__Work instruction__.
Reproduce the records below exactly, but only between the lines holding "ATOM 53 C C" and "ATOM 60 C CA", inclusive.

──────

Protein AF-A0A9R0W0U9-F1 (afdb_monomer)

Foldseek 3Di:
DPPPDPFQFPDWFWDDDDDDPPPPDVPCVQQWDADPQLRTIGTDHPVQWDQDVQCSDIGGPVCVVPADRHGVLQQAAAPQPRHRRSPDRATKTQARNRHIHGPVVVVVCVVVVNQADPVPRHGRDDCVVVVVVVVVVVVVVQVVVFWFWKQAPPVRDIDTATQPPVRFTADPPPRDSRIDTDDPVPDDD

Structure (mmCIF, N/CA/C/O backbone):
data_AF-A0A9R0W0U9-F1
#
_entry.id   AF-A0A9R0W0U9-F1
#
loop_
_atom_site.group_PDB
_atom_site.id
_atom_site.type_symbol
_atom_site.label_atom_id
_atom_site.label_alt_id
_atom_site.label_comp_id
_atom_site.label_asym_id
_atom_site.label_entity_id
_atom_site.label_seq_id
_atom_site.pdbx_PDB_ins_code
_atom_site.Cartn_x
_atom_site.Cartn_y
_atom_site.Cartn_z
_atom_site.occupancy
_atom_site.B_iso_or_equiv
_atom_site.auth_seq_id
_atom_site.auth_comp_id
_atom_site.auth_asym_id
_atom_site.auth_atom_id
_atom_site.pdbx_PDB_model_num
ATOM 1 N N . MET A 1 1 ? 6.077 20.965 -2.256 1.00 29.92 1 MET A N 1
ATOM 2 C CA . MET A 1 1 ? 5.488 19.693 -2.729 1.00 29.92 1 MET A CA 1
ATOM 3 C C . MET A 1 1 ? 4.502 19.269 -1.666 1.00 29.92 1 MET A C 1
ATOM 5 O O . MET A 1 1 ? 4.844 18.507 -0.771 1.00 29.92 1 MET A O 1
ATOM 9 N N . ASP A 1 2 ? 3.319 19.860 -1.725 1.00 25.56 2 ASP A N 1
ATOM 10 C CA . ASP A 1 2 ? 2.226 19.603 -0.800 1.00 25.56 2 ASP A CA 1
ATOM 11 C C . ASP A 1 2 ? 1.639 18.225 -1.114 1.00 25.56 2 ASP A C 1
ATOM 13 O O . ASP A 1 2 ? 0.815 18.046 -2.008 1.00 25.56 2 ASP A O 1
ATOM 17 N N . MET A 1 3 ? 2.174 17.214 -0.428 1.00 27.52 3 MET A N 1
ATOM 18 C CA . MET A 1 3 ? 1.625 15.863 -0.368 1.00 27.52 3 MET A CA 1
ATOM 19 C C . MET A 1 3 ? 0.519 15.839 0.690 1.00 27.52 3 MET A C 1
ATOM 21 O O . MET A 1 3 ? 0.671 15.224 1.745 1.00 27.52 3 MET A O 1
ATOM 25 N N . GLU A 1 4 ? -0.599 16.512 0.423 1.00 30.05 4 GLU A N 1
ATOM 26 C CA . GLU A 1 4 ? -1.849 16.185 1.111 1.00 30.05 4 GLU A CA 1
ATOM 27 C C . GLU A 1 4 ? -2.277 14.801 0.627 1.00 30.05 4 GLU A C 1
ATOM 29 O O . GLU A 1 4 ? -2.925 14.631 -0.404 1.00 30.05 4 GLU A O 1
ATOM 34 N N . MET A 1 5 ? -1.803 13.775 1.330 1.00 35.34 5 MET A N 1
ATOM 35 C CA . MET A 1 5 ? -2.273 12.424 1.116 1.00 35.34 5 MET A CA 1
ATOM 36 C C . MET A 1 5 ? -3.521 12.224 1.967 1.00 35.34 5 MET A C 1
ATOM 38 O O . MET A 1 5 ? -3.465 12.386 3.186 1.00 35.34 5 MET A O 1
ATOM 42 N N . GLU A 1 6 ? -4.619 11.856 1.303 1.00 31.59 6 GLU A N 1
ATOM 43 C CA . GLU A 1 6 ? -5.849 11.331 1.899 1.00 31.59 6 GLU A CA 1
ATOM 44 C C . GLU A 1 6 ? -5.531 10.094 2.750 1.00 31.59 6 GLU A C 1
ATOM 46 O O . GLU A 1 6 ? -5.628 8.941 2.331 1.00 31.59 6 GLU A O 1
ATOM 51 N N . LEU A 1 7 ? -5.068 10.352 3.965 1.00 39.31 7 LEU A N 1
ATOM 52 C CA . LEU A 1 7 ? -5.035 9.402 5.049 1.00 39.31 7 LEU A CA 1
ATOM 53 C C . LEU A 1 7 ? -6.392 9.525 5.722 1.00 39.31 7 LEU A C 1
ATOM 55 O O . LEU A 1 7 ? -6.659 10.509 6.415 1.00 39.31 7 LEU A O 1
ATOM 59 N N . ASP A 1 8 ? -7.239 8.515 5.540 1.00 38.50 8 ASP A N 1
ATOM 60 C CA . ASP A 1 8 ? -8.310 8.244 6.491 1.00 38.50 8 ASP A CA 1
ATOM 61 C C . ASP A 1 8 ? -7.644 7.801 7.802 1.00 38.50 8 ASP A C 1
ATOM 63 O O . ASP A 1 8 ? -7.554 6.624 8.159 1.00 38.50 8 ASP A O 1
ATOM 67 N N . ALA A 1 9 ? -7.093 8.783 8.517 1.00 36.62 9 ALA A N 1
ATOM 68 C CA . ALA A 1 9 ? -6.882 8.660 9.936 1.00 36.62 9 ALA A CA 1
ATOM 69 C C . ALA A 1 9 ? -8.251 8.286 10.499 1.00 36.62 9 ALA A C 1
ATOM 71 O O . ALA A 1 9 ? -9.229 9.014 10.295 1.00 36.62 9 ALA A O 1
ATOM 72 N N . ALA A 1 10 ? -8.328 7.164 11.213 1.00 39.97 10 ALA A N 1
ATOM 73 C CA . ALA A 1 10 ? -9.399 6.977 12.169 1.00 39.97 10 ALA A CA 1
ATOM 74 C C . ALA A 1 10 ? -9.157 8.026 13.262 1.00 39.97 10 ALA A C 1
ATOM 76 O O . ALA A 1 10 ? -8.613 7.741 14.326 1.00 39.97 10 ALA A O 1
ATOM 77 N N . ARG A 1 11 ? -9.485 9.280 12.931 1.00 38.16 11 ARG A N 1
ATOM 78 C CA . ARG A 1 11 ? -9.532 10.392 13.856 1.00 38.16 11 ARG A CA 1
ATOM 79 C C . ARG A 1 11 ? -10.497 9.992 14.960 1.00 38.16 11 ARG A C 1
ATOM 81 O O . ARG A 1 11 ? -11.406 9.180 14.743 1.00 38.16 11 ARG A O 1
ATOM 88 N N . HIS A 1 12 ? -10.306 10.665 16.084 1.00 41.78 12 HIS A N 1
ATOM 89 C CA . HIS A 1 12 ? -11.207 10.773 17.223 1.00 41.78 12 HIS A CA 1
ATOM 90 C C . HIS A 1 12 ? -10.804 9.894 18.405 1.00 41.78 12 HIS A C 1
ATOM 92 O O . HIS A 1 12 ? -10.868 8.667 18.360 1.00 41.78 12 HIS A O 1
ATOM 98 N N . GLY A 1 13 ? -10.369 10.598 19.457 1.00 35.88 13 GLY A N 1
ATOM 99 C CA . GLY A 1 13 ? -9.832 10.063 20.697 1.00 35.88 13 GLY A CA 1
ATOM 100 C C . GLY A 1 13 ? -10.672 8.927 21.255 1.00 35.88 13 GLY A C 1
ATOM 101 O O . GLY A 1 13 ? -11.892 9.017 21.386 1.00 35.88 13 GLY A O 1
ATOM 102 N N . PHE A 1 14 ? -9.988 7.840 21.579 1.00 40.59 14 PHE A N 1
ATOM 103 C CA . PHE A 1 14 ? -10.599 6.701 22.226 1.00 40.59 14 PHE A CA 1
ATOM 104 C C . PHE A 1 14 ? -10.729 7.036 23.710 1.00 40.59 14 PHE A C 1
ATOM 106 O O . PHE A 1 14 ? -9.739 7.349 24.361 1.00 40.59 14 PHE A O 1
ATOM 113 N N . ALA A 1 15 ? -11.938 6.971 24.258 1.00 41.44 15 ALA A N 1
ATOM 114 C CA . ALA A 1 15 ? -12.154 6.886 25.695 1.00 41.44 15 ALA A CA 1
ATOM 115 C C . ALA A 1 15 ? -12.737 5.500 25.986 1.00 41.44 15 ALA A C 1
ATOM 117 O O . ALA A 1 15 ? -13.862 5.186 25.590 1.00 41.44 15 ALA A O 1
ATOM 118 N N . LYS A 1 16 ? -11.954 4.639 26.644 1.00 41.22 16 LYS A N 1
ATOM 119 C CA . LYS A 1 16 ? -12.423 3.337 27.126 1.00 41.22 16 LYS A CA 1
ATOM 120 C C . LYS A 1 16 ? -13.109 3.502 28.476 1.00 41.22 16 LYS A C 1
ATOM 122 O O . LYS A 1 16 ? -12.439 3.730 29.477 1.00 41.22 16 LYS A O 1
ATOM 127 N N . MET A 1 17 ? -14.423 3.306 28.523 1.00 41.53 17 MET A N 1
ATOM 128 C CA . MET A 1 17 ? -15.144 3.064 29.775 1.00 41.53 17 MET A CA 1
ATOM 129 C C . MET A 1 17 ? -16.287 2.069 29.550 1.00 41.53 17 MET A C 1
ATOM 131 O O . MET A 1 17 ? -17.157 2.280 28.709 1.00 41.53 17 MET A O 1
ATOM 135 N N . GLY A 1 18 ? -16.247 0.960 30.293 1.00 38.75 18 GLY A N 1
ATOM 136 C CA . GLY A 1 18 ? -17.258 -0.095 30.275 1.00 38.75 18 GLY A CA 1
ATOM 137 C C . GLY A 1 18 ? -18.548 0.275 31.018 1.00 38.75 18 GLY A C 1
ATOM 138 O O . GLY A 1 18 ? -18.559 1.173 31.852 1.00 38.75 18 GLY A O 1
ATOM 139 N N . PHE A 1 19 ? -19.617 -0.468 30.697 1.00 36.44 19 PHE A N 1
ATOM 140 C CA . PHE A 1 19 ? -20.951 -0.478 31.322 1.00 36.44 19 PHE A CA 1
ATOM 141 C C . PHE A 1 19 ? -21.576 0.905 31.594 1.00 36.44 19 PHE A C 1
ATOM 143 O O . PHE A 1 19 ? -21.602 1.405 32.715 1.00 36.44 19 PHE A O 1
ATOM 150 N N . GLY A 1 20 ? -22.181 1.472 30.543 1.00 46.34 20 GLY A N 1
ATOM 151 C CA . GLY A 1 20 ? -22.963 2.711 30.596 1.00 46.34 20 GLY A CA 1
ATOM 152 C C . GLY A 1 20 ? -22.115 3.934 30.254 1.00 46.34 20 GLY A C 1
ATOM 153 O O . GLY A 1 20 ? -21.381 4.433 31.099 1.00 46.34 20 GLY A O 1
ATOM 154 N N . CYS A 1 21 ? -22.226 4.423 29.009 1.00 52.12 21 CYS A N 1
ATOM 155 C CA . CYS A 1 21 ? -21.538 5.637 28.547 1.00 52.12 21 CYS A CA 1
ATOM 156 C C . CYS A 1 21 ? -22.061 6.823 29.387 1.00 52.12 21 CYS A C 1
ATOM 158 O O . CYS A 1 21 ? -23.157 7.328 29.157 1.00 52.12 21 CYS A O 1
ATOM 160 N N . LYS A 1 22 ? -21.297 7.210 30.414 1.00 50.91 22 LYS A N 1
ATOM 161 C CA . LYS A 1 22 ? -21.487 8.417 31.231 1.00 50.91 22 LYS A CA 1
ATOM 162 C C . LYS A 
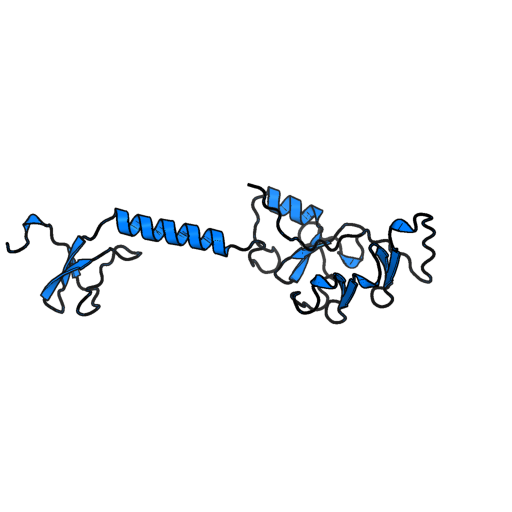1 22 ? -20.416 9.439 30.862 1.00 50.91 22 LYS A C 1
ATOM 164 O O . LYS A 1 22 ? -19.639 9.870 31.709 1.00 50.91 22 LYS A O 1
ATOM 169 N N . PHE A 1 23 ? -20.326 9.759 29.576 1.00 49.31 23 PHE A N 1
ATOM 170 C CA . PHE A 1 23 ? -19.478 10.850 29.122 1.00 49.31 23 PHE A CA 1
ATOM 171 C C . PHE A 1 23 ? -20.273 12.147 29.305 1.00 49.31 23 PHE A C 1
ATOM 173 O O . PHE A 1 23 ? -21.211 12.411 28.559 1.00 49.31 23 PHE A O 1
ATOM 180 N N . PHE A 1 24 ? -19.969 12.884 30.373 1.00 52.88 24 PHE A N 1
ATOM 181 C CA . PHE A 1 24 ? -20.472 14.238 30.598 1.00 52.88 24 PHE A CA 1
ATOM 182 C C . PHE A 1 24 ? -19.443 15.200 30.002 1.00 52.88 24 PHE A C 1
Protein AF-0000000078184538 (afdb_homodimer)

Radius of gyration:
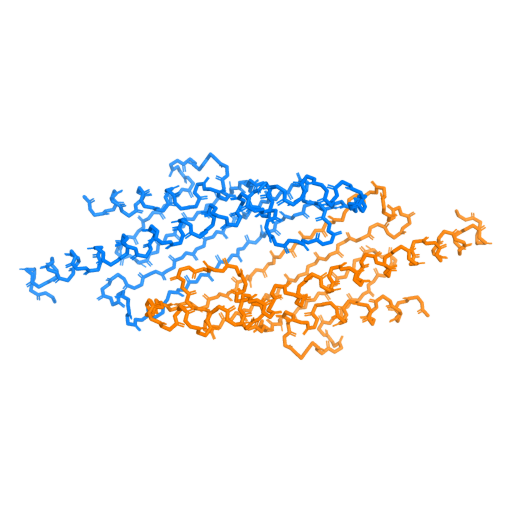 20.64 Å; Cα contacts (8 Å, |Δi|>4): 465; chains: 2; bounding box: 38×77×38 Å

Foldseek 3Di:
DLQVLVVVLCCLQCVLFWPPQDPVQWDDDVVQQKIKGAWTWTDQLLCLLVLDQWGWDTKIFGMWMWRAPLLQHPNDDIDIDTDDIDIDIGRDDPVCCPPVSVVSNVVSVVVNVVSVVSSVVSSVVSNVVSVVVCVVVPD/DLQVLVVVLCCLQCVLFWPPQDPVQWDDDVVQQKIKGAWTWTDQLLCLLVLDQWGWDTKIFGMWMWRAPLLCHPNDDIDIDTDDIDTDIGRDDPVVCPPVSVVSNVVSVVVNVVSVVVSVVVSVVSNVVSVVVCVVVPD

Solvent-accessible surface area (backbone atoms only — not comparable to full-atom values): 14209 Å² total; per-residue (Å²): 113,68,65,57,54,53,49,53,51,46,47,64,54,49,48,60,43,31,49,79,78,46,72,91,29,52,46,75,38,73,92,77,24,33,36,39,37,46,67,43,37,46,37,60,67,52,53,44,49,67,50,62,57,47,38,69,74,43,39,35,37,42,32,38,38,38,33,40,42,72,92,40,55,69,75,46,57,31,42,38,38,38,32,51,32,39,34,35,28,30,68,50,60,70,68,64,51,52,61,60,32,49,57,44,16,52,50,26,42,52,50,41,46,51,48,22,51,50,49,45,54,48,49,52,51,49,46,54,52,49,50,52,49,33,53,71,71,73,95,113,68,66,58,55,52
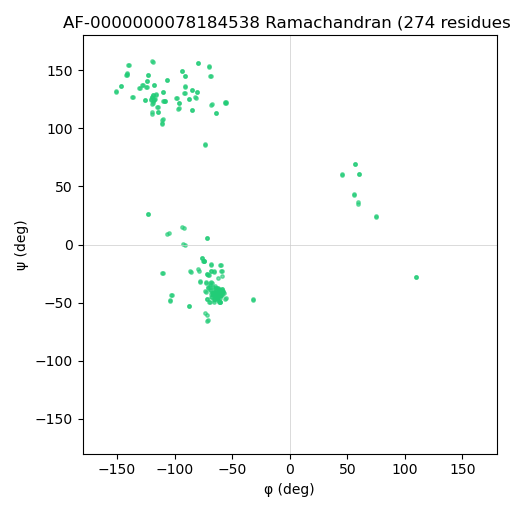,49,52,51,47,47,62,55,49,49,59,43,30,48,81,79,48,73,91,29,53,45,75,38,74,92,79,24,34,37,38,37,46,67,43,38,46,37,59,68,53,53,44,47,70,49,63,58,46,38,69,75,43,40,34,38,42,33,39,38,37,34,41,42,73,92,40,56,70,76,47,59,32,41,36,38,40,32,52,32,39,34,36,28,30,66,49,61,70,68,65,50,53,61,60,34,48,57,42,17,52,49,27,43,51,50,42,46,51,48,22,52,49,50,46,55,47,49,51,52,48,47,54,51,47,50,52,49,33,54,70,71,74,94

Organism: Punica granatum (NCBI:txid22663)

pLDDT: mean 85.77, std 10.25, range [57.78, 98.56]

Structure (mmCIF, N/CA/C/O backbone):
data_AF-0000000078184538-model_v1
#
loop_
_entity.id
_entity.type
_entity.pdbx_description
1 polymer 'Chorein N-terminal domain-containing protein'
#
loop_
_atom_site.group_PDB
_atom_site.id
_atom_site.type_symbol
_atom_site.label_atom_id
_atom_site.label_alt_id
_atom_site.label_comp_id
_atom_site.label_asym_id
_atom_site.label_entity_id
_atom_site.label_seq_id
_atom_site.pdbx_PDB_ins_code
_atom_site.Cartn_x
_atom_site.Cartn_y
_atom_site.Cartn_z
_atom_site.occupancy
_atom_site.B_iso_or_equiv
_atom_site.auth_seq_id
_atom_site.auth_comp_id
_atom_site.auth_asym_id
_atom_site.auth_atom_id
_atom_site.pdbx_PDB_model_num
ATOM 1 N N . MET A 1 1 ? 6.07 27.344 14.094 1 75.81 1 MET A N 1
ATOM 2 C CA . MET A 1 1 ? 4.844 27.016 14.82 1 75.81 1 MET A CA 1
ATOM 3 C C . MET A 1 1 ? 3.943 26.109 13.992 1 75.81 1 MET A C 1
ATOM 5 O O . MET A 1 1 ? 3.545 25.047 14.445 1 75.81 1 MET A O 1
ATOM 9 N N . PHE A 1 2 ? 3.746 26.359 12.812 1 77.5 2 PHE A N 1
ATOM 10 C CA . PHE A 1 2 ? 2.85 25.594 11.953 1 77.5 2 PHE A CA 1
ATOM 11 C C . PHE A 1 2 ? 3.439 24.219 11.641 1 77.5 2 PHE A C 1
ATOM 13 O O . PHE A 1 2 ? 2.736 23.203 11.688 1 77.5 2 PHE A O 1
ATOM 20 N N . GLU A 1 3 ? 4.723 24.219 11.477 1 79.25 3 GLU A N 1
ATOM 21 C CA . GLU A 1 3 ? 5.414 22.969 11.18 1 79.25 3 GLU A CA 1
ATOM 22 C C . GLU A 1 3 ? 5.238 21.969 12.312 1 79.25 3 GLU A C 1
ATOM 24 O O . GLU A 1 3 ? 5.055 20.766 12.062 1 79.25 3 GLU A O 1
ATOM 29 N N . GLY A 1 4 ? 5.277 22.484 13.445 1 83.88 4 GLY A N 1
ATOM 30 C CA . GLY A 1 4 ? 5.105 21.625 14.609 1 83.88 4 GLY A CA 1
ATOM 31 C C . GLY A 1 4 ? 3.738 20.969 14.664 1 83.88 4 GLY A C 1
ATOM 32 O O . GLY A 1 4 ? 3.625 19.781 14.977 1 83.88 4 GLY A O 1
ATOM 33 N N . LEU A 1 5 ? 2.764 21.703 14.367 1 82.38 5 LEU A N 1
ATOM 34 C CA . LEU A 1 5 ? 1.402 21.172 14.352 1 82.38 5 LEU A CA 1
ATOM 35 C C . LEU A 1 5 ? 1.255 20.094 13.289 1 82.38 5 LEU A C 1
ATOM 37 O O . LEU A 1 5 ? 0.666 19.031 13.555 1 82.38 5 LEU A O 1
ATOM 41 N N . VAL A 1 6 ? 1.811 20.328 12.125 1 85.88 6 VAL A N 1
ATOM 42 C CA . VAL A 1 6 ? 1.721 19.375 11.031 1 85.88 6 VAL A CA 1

──────

__Result below__.
ATOM 53 C C . LEU A 1 7 ? -6.392 9.525 5.722 1.00 39.31 7 LEU A C 1
ATOM 55 O O . LEU A 1 7 ? -6.659 10.509 6.415 1.00 39.31 7 LEU A O 1
ATOM 59 N N . ASP A 1 8 ? -7.239 8.515 5.540 1.00 38.50 8 ASP A N 1
ATOM 60 C CA . ASP A 1 8 ? -8.310 8.244 6.491 1.00 38.50 8 ASP A CA 1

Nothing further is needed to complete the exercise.